YOUR OBJECTIVE: Please repeat exactly the lines below from the one containing "ATOM 1 N N ." down to the one containing "ATOM 63 N N", both included, and nothing else.

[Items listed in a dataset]
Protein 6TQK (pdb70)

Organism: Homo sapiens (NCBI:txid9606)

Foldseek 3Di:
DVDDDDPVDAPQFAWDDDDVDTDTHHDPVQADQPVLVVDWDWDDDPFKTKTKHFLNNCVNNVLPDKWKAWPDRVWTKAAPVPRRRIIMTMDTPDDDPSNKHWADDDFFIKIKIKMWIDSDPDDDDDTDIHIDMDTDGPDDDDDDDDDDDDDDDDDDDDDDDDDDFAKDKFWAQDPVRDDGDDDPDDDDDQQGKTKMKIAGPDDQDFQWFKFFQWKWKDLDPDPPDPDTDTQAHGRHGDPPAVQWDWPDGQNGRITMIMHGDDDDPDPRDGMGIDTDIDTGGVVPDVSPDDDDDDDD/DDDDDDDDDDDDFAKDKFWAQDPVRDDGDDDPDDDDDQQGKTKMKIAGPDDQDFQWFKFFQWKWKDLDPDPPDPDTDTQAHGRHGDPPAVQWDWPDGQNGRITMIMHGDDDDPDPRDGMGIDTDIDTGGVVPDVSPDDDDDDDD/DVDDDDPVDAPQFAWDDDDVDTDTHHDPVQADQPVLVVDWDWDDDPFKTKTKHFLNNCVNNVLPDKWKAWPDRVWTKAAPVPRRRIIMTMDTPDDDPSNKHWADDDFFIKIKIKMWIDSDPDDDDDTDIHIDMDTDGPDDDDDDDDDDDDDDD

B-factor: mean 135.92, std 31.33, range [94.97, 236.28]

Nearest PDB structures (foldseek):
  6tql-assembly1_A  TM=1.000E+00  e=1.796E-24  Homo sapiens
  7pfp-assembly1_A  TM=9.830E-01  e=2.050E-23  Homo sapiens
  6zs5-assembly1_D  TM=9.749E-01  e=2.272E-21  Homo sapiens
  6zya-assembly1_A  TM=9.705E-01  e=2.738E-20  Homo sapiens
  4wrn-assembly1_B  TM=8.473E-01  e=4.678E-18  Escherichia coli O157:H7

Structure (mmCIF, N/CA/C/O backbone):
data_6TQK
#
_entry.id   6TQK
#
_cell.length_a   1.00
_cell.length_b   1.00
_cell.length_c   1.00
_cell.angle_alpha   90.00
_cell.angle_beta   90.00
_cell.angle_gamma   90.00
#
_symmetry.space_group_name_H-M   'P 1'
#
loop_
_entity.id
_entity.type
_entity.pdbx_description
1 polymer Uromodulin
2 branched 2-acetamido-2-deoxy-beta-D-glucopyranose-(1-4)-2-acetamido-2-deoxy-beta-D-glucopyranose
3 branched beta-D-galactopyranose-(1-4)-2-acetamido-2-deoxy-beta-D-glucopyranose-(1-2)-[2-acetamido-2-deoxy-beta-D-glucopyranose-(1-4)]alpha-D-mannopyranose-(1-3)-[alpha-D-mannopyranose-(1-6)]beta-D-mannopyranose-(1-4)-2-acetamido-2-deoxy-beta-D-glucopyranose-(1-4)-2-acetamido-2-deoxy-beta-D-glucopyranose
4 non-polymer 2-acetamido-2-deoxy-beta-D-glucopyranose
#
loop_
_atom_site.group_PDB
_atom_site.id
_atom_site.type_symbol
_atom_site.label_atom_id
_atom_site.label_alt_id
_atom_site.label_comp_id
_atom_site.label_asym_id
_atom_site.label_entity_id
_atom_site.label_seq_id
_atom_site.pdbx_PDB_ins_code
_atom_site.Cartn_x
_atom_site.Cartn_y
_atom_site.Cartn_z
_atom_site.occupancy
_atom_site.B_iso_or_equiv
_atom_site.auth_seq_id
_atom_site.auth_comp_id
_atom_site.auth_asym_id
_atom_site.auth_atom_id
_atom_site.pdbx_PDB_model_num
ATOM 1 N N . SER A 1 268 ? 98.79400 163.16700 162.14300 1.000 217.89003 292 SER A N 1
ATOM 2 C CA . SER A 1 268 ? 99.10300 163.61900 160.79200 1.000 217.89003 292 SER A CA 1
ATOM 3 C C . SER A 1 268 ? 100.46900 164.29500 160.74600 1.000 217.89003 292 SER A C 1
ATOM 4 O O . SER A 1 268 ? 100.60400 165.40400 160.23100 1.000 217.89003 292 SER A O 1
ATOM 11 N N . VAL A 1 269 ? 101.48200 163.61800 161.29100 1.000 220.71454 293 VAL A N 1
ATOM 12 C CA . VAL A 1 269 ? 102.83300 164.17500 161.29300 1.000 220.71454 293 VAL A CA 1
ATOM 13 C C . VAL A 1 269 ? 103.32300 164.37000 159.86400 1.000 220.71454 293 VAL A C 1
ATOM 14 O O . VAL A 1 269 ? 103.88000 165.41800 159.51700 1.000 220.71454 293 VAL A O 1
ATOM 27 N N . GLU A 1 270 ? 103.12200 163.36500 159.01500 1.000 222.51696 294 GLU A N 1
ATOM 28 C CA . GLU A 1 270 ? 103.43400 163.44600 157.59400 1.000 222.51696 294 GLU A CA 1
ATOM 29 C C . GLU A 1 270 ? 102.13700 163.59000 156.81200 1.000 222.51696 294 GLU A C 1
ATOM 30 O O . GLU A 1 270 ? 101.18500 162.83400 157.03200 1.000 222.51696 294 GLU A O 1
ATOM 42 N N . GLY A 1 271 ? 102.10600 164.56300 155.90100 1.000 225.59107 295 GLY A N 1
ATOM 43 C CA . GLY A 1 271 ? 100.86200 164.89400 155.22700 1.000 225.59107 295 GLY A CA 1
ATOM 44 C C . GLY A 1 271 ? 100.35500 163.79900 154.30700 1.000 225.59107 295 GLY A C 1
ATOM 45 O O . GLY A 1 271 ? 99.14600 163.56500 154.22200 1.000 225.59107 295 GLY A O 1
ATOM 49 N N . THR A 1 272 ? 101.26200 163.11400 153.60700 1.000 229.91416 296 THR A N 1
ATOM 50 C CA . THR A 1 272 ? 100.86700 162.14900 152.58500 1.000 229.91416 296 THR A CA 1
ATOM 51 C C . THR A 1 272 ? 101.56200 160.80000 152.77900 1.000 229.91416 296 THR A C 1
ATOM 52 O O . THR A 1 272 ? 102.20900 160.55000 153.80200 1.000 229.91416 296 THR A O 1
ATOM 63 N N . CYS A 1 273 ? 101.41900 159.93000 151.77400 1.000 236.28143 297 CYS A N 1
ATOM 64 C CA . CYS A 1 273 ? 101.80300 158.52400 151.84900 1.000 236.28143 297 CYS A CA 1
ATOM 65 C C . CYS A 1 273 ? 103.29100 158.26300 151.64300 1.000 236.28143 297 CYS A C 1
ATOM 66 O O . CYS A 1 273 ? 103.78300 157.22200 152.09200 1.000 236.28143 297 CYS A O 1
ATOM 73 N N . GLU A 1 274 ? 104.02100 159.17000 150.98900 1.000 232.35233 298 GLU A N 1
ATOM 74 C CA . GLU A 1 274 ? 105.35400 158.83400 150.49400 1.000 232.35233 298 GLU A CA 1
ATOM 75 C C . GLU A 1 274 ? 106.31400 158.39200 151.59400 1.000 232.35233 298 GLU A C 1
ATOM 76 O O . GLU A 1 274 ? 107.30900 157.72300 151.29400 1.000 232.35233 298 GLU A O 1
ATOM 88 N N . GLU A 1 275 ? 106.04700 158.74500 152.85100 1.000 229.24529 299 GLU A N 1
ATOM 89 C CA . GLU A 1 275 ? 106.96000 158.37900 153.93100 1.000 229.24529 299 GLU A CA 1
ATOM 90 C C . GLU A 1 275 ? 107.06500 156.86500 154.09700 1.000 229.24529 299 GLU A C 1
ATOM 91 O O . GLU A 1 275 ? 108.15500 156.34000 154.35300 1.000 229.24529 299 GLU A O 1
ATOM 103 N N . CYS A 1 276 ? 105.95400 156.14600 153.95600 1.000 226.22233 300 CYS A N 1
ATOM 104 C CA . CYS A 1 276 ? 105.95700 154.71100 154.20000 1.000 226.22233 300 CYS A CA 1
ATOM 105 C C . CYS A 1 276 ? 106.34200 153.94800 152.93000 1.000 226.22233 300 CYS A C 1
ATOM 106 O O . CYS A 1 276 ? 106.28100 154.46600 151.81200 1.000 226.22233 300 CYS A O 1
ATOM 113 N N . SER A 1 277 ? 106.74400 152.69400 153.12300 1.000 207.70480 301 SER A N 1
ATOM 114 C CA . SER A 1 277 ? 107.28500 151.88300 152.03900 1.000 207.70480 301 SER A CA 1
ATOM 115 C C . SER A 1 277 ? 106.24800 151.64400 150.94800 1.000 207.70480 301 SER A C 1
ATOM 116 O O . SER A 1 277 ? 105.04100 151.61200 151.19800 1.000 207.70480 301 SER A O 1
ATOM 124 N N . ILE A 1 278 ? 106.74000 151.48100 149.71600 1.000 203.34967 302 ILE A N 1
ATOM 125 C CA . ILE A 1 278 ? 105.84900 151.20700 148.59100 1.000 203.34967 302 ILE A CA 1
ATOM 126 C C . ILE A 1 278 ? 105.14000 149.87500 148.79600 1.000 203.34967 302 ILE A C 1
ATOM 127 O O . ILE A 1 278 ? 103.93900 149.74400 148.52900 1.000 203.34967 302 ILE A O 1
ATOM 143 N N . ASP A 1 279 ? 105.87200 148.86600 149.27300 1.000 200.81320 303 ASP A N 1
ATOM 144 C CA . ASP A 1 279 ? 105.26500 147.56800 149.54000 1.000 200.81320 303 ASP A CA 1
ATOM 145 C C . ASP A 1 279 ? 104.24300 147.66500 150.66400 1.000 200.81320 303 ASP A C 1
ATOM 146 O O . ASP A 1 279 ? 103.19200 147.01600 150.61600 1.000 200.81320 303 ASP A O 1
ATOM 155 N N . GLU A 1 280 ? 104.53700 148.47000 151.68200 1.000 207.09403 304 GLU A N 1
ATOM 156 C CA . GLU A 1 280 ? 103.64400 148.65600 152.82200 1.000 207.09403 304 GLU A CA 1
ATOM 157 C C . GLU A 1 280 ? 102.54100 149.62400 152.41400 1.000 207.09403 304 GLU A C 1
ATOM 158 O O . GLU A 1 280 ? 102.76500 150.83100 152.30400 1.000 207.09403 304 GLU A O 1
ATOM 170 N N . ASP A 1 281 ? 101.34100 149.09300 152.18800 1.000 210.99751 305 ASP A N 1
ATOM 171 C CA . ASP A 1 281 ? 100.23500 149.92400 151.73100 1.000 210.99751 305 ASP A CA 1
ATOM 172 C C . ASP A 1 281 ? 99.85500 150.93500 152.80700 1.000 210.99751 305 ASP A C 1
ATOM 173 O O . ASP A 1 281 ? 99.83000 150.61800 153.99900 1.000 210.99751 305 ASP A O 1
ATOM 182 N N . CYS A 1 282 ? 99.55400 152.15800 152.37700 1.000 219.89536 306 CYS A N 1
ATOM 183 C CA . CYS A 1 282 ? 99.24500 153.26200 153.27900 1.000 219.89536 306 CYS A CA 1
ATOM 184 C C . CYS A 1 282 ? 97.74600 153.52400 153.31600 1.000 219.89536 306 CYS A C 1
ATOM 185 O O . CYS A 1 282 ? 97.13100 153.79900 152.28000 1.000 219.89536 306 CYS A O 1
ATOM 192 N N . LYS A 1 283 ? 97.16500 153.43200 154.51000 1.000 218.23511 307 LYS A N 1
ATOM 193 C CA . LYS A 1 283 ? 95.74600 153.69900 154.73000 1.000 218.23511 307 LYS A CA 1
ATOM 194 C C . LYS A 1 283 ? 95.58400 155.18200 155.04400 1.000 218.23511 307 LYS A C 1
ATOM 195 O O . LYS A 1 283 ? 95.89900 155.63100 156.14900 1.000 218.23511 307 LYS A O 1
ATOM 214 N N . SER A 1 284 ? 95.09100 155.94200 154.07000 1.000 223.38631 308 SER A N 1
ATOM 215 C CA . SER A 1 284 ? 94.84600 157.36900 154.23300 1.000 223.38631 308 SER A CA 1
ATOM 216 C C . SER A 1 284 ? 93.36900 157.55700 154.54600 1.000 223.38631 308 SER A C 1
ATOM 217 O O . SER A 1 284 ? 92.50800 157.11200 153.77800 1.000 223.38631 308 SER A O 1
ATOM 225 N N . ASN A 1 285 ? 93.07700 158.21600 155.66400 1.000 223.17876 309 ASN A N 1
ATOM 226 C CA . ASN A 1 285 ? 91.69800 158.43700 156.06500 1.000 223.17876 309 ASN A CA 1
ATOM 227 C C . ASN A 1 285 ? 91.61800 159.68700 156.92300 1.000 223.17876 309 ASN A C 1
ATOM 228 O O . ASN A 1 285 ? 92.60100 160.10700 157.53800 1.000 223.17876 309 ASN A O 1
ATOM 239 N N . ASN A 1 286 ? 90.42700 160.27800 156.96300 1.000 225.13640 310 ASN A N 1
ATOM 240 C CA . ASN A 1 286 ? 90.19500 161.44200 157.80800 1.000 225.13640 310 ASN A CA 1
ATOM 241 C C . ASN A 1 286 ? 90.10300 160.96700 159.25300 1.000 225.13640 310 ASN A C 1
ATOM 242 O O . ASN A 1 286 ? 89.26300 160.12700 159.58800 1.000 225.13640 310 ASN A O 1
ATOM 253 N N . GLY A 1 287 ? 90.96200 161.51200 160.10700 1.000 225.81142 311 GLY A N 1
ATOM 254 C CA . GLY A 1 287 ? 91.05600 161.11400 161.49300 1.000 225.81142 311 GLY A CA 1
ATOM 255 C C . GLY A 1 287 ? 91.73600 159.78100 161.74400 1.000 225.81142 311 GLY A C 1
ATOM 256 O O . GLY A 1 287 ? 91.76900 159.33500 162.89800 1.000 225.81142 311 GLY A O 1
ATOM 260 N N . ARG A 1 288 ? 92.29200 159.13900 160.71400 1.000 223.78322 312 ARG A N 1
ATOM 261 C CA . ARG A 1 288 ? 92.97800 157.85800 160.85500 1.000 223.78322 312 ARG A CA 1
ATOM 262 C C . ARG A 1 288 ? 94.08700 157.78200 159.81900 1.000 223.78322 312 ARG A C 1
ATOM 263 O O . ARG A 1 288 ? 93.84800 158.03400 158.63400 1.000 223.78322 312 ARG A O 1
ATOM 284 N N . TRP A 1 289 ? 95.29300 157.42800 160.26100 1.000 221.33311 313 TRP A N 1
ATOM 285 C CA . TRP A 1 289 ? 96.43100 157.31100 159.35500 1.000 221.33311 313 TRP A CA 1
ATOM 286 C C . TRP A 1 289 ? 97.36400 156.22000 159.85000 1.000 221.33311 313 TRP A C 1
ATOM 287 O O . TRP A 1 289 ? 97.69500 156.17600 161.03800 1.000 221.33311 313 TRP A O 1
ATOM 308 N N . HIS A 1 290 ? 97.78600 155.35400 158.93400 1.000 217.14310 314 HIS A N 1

REPLY:
ATOM 1 N N . SER A 1 268 ? 98.79400 163.16700 162.14300 1.000 217.89003 292 SER A N 1
ATOM 2 C CA . SER A 1 268 ? 99.10300 163.61900 160.79200 1.000 217.89003 292 SER A CA 1
ATOM 3 C C . SER A 1 268 ? 100.46900 164.29500 160.74600 1.000 217.89003 292 SER A C 1
ATOM 4 O O . SER A 1 268 ? 100.60400 165.40400 160.23100 1.000 217.89003 292 SER A O 1
ATOM 11 N N . VAL A 1 269 ? 101.48200 163.61800 161.29100 1.000 220.71454 293 VAL A N 1
ATOM 12 C CA . VAL A 1 269 ? 102.83300 164.17500 161.29300 1.000 220.71454 293 VAL A CA 1
ATOM 13 C C . VAL A 1 269 ? 103.32300 164.37000 159.86400 1.000 220.71454 293 VAL A C 1
ATOM 14 O O . VAL A 1 269 ? 103.88000 165.41800 159.51700 1.000 220.71454 293 VAL A O 1
ATOM 27 N N . GLU A 1 270 ? 103.12200 163.36500 159.01500 1.000 222.51696 294 GLU A N 1
ATOM 28 C CA . GLU A 1 270 ? 103.43400 163.44600 157.59400 1.000 222.51696 294 GLU A CA 1
ATOM 29 C C . GLU A 1 270 ? 102.13700 163.59000 156.81200 1.000 222.51696 294 GLU A C 1
ATOM 30 O O . GLU A 1 270 ? 101.18500 162.83400 157.03200 1.000 222.51696 294 GLU A O 1
ATOM 42 N N . GLY A 1 271 ? 102.10600 164.56300 155.90100 1.000 225.59107 295 GLY A N 1
ATOM 43 C CA . GLY A 1 271 ? 100.86200 164.89400 155.22700 1.000 225.59107 295 GLY A CA 1
ATOM 44 C C . GLY A 1 271 ? 100.35500 163.79900 154.30700 1.000 225.59107 295 GLY A C 1
ATOM 45 O O . GLY A 1 271 ? 99.14600 163.56500 154.22200 1.000 225.59107 295 GLY A O 1
ATOM 49 N N . THR A 1 272 ? 101.26200 163.11400 153.60700 1.000 229.91416 296 THR A N 1
ATOM 50 C CA . THR A 1 272 ? 100.86700 162.14900 152.58500 1.000 229.91416 296 THR A CA 1
ATOM 51 C C . THR A 1 272 ? 101.56200 160.80000 152.77900 1.000 229.91416 296 THR A C 1
ATOM 52 O O . THR A 1 272 ? 102.20900 160.55000 153.80200 1.000 229.91416 296 THR A O 1
ATOM 63 N N . CYS A 1 273 ? 101.41900 159.93000 151.77400 1.000 236.28143 297 CYS A N 1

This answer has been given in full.